Fehlercode: *method values in enum Fach cannot be applied to given types; required: no Arguments; found :Fach; reason: actual and formal Argument lists differ in length*


----------



## Cromewell (3. Jun 2016)

Was versuchst du denn genau zu machen?
Du willst "unterrichtsfächer" mit was füllen?
Was gibt den Fach.values() zurück ? Wäre vielleicht gut zu wissen...


----------



## Saheeda (3. Jun 2016)

Das Problem ist diese Zeile:
Out.println(Fach.values(a)=a);

.values() erwartet keine Parameter, du versucht aber, a reinzugeben.
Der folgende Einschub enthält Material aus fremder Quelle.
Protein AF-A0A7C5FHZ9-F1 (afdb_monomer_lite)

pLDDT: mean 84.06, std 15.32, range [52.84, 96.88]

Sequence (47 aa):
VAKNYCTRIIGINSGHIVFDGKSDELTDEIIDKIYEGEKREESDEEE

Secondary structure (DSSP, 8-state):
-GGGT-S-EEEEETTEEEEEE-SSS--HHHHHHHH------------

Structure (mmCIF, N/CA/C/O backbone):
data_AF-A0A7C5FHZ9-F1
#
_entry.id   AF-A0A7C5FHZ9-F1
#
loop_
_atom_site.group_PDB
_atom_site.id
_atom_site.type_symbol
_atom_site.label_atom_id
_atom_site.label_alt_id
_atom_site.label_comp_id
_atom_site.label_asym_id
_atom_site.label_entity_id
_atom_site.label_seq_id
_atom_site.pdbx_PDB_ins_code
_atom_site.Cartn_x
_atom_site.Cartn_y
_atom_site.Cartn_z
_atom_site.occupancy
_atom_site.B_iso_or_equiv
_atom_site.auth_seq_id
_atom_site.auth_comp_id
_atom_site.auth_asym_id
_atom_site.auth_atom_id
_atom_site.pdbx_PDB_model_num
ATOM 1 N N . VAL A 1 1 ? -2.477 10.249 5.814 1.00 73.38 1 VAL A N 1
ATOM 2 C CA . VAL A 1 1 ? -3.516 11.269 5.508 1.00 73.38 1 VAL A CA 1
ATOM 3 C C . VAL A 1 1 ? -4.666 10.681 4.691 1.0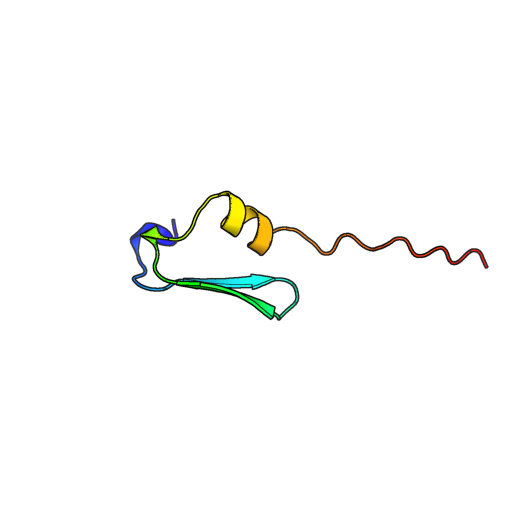0 73.38 1 VAL A C 1
ATOM 5 O O . VAL A 1 1 ? -5.780 10.710 5.188 1.00 73.38 1 VAL A O 1
ATOM 8 N N . ALA A 1 2 ? -4.428 10.080 3.515 1.00 76.56 2 ALA A N 1
ATOM 9 C CA . ALA A 1 2 ? -5.493 9.526 2.654 1.00 76.56 2 ALA A CA 1
ATOM 10 C C . ALA A 1 2 ? -6.415 8.489 3.336 1.00 76.56 2 ALA A C 1
ATOM 12 O O . ALA A 1 2 ? -7.628 8.535 3.156 1.00 76.56 2 ALA A O 1
ATOM 13 N N . LYS A 1 3 ? -5.865 7.615 4.194 1.00 79.31 3 LYS A N 1
ATOM 14 C CA . LYS A 1 3 ? -6.635 6.599 4.938 1.00 79.31 3 LYS A CA 1
ATOM 15 C C . LYS A 1 3 ? -7.811 7.164 5.754 1.00 79.31 3 LYS A C 1
ATOM 17 O O . LYS A 1 3 ? -8.792 6.466 5.961 1.00 79.31 3 LYS A O 1
ATOM 22 N N . ASN A 1 4 ? -7.734 8.425 6.185 1.00 86.94 4 ASN A N 1
ATOM 23 C CA . ASN A 1 4 ? -8.711 9.019 7.103 1.00 86.94 4 ASN A CA 1
ATOM 24 C C . ASN A 1 4 ? -9.959 9.587 6.409 1.00 86.94 4 ASN A C 1
ATOM 26 O O . ASN A 1 4 ? -10.915 9.940 7.092 1.00 86.94 4 ASN A O 1
ATOM 30 N N . TYR A 1 5 ? -9.950 9.715 5.079 1.00 89.44 5 TYR A N 1
ATOM 31 C CA . TYR A 1 5 ? -10.992 10.446 4.342 1.00 89.44 5 TYR A CA 1
ATOM 32 C C . TYR A 1 5 ? -11.609 9.642 3.195 1.00 89.44 5 TYR A C 1
ATOM 34 O O . TYR A 1 5 ? -12.473 10.150 2.482 1.00 89.44 5 TYR A O 1
ATOM 42 N N . CYS A 1 6 ? -11.174 8.397 3.001 1.00 90.25 6 CYS A N 1
ATOM 43 C CA . CYS A 1 6 ? -11.578 7.576 1.869 1.00 90.25 6 CYS A CA 1
ATOM 44 C C . CYS A 1 6 ? -12.055 6.202 2.340 1.00 90.25 6 CYS A C 1
ATOM 46 O O . CYS A 1 6 ? -11.495 5.617 3.265 1.00 90.25 6 CYS A O 1
ATOM 48 N N . THR A 1 7 ? -13.070 5.672 1.662 1.00 92.62 7 THR A 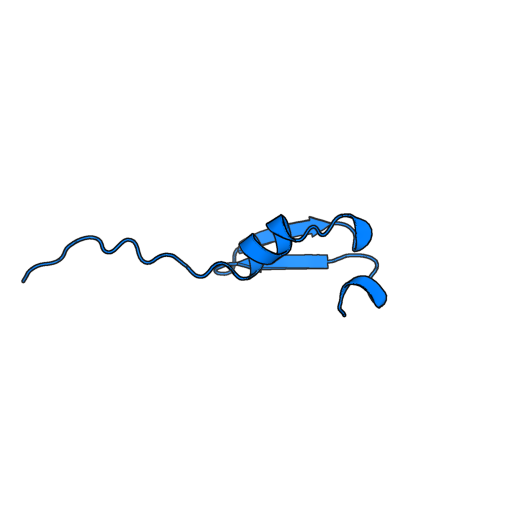N 1
ATOM 49 C CA . THR A 1 7 ? -13.545 4.289 1.827 1.00 92.62 7 THR A CA 1
ATOM 50 C C . THR A 1 7 ? -12.921 3.332 0.810 1.00 92.62 7 THR A C 1
ATOM 52 O O . THR A 1 7 ? -12.982 2.121 0.996 1.00 92.62 7 THR A O 1
ATOM 55 N N . ARG A 1 8 ? -12.308 3.878 -0.248 1.00 95.00 8 ARG A N 1
ATOM 56 C CA . ARG A 1 8 ? -11.604 3.168 -1.319 1.00 95.00 8 ARG A CA 1
ATOM 57 C C . ARG A 1 8 ? -10.359 3.955 -1.720 1.00 95.00 8 ARG A C 1
ATOM 59 O O . ARG A 1 8 ? -10.407 5.184 -1.775 1.00 95.00 8 ARG A O 1
ATOM 66 N N . ILE A 1 9 ? -9.270 3.256 -2.004 1.00 95.19 9 ILE A N 1
ATOM 67 C CA . ILE A 1 9 ? -7.999 3.809 -2.465 1.00 95.19 9 ILE A CA 1
ATOM 68 C C . ILE A 1 9 ? -7.590 3.052 -3.727 1.00 95.19 9 ILE A C 1
ATOM 70 O O . ILE A 1 9 ? -7.618 1.825 -3.750 1.00 95.19 9 ILE A O 1
ATOM 74 N N . ILE A 1 10 ? -7.193 3.802 -4.756 1.00 95.50 10 ILE A N 1
ATOM 75 C CA . ILE A 1 10 ? -6.605 3.268 -5.985 1.00 95.50 10 ILE A CA 1
ATOM 76 C C . ILE A 1 10 ? -5.158 3.762 -6.044 1.00 95.50 10 ILE A C 1
ATOM 78 O O . ILE A 1 10 ? -4.915 4.964 -6.152 1.00 95.50 10 ILE A O 1
ATOM 82 N N . GLY A 1 11 ? -4.211 2.838 -5.913 1.00 94.50 11 GLY A N 1
ATOM 83 C CA . GLY A 1 11 ? -2.779 3.087 -6.025 1.00 94.50 11 GLY A CA 1
ATOM 84 C C . GLY A 1 11 ? -2.302 2.861 -7.454 1.00 94.50 11 GLY A C 1
ATOM 85 O O . GLY A 1 11 ? -2.567 1.804 -8.029 1.00 94.50 11 GLY A O 1
ATOM 86 N N . ILE A 1 12 ? -1.603 3.846 -8.019 1.00 94.62 12 ILE A N 1
ATOM 87 C CA . ILE A 1 12 ? -1.093 3.813 -9.393 1.00 94.62 12 ILE A CA 1
ATOM 88 C C . ILE A 1 12 ? 0.428 3.910 -9.364 1.00 94.62 12 ILE A C 1
ATOM 90 O O . ILE A 1 12 ? 0.967 4.786 -8.693 1.00 94.62 12 ILE A O 1
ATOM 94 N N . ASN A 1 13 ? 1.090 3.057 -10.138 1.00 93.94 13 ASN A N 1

Wenn du einfach nur sämtliche Enum-Werte ausgeben möchtest, reicht Out.println(a);

@Cromewell
Fach ist n Enum, steht in seinem anderen Thread. .values() liefert demzufolge ein Array aller Werte.


----------



## Cromewell (3. Jun 2016)

Aber er scheint ja unterrichtsfächer füllen zu wollen ?
Wenn du sie ausgeben willst, ist die for-each-Schleife besser (und das, was @Saheeda geschrieben hat )
Willst du jedoch die Unterrichtsfächer zurückgeben, als Fach[], brauchst du ja im Prinzip nur Fach.values() returnen.


----------